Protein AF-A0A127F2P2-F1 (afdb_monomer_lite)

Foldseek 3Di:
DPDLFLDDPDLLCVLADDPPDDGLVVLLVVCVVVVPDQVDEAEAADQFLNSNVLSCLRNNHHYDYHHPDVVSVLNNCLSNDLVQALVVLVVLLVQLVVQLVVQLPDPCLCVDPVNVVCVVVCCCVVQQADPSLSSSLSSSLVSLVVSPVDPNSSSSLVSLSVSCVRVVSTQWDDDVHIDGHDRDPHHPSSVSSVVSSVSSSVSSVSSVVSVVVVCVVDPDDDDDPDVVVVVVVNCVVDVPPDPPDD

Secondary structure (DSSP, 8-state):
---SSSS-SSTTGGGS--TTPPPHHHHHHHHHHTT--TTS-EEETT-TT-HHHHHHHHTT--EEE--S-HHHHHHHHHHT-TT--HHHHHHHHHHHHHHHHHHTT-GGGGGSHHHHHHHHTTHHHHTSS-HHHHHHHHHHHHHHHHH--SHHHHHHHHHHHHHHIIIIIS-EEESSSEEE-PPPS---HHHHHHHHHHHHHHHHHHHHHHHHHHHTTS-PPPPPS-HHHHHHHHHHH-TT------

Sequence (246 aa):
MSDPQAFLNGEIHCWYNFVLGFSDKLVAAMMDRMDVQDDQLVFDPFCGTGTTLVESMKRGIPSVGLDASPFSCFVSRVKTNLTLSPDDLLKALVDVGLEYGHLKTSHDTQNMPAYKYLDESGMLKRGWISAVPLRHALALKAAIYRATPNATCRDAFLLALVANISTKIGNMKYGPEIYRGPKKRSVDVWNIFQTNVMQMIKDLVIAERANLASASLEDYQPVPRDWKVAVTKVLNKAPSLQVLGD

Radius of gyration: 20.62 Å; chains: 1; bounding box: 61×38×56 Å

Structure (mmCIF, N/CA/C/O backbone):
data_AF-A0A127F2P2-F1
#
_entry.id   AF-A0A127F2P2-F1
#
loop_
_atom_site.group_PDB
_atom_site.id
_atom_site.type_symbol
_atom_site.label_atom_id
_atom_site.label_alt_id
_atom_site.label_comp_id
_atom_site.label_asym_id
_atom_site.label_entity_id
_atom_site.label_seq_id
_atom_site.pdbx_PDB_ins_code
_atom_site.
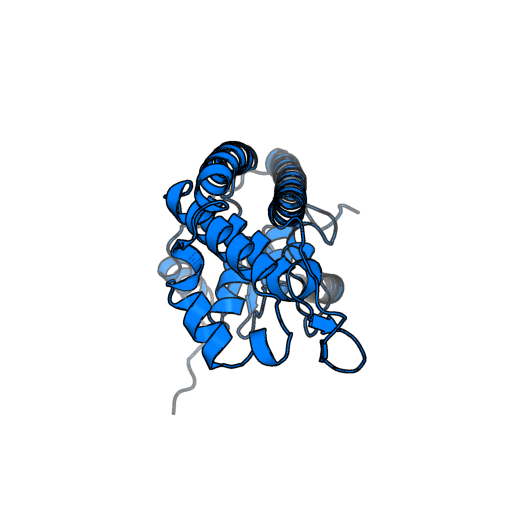Cartn_x
_atom_site.Cartn_y
_atom_site.Cartn_z
_atom_site.occupancy
_atom_site.B_iso_or_equiv
_atom_site.auth_seq_id
_atom_site.auth_comp_id
_atom_site.auth_asym_id
_atom_site.auth_atom_id
_atom_site.pdbx_PDB_model_num
ATOM 1 N N . MET A 1 1 ? -15.548 21.341 21.514 1.00 35.72 1 MET A N 1
ATOM 2 C CA . MET A 1 1 ? -15.813 20.273 20.534 1.00 35.72 1 MET A CA 1
ATOM 3 C C . MET A 1 1 ? -14.565 19.421 20.509 1.0
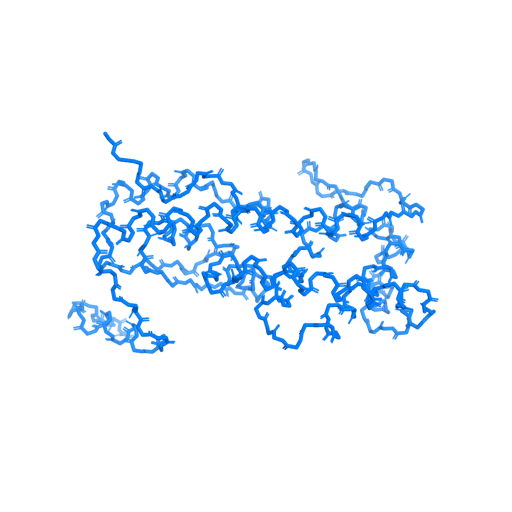0 35.72 1 MET A C 1
ATOM 5 O O . MET A 1 1 ? -13.531 19.929 20.096 1.00 35.72 1 MET A O 1
ATOM 9 N N . SER A 1 2 ? -14.618 18.223 21.089 1.00 41.34 2 SER A N 1
ATOM 10 C CA . SER A 1 2 ? -13.593 17.208 20.843 1.00 41.34 2 SER A CA 1
ATOM 11 C C . SER A 1 2 ? -13.602 16.889 19.351 1.00 41.34 2 SER A C 1
ATOM 13 O O . SER A 1 2 ? -14.662 16.907 18.725 1.00 41.34 2 SER A O 1
ATOM 15 N N . ASP A 1 3 ? -12.429 16.676 18.769 1.00 54.66 3 ASP A N 1
ATOM 16 C CA . ASP A 1 3 ? -12.345 16.172 17.405 1.00 54.66 3 ASP A CA 1
ATOM 17 C C . ASP A 1 3 ? -12.881 14.729 17.417 1.00 54.66 3 ASP A C 1
ATOM 19 O O . ASP A 1 3 ? -12.347 13.915 18.174 1.00 54.66 3 ASP A O 1
ATOM 23 N N . PRO A 1 4 ? -13.960 14.392 16.682 1.00 66.12 4 PRO A N 1
ATOM 24 C CA . PRO A 1 4 ? -14.548 13.051 16.722 1.00 66.12 4 PRO A CA 1
ATOM 25 C C . PRO A 1 4 ? -13.619 11.970 16.148 1.00 66.12 4 PRO A C 1
ATOM 27 O O . PRO A 1 4 ? -13.962 10.791 16.186 1.00 66.12 4 PRO A O 1
ATOM 30 N N . GLN A 1 5 ? -12.468 12.341 15.581 1.00 68.38 5 GLN A N 1
ATOM 31 C CA . GLN A 1 5 ? -11.508 11.418 14.988 1.00 68.38 5 GLN A CA 1
ATOM 32 C C . GLN A 1 5 ? -10.196 11.395 15.767 1.00 68.38 5 GLN A C 1
ATOM 34 O O . GLN A 1 5 ? -9.670 12.436 16.148 1.00 68.38 5 GLN A O 1
ATOM 39 N N . ALA A 1 6 ? -9.619 10.200 15.921 1.00 63.88 6 ALA A N 1
ATOM 40 C CA . ALA A 1 6 ? -8.312 10.035 16.547 1.00 63.88 6 ALA A CA 1
ATOM 41 C C . ALA A 1 6 ? -7.195 10.753 15.752 1.00 63.88 6 ALA A C 1
ATOM 43 O O . ALA A 1 6 ? -6.325 11.393 16.333 1.00 63.88 6 ALA A O 1
ATOM 44 N N . PHE A 1 7 ? -7.217 10.698 14.417 1.00 74.06 7 PHE A N 1
ATOM 45 C CA . PHE A 1 7 ? -6.213 11.332 13.548 1.00 74.06 7 PHE A CA 1
ATOM 46 C C . PHE A 1 7 ? -6.845 11.980 12.304 1.00 74.06 7 PHE A C 1
ATOM 48 O O . PHE A 1 7 ? -8.003 11.712 11.974 1.00 74.06 7 PHE A O 1
ATOM 55 N N . LEU A 1 8 ? -6.105 12.868 11.628 1.00 65.75 8 LEU A N 1
ATOM 56 C CA . LEU A 1 8 ? -6.644 13.904 10.742 1.00 65.75 8 LEU A CA 1
ATOM 57 C C . LEU A 1 8 ? -6.462 13.582 9.250 1.00 65.75 8 LEU A C 1
ATOM 59 O O . LEU A 1 8 ? -5.471 13.956 8.635 1.00 65.75 8 LEU A O 1
ATOM 63 N N . ASN A 1 9 ? -7.518 13.020 8.655 1.00 62.25 9 ASN A N 1
ATOM 64 C CA . ASN A 1 9 ? -7.801 12.931 7.212 1.00 62.25 9 ASN A CA 1
ATOM 65 C C . ASN A 1 9 ? -6.593 12.889 6.252 1.00 62.25 9 ASN A C 1
ATOM 67 O O . ASN A 1 9 ? -6.137 13.909 5.732 1.00 62.25 9 ASN A O 1
ATOM 71 N N . GLY A 1 10 ? -6.204 11.670 5.879 1.00 63.34 10 GLY A N 1
ATOM 72 C CA . GLY A 1 10 ? -5.401 11.392 4.688 1.00 63.34 10 GLY A CA 1
ATOM 73 C C . GLY A 1 10 ? -4.282 10.389 4.921 1.00 63.34 10 GLY A C 1
ATOM 74 O O . GLY A 1 10 ? -3.892 9.727 3.966 1.00 63.34 10 GLY A O 1
ATOM 75 N N . GLU A 1 11 ? -3.821 10.225 6.159 1.00 78.94 11 GLU A N 1
ATOM 76 C CA . GLU A 1 11 ? -2.643 9.436 6.528 1.00 78.94 11 GLU A CA 1
ATOM 77 C C . GLU A 1 11 ? -2.771 8.007 5.993 1.00 78.94 11 GLU A C 1
ATOM 79 O O . GLU A 1 11 ? -2.106 7.621 5.038 1.00 78.94 11 GLU A O 1
ATOM 84 N N . ILE A 1 12 ? -3.750 7.257 6.497 1.00 88.06 12 ILE A N 1
ATOM 85 C CA . ILE A 1 12 ? -3.984 5.869 6.080 1.00 88.06 12 ILE A CA 1
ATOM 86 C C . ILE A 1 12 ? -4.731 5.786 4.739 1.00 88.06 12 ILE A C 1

----

> **Exercise prompt**
Take the entries above and return only the lines from the one with "ATOM 55 N N" to the one with "ATOM 57 C C", both included, unchanged.

> **Answer space**
ATOM 55 N N . LEU A 1 8 ? -6.105 12.868 11.628 1.00 65.75 8 LEU A N 1
ATOM 56 C CA . LEU A 1 8 ? -6.644 13.904 10.742 1.00 65.75 8 LEU A CA 1
ATOM 57 C C . LEU A 1 8 ? -6.462 13.582 9.250 1.00 65.75 8 LEU A C 1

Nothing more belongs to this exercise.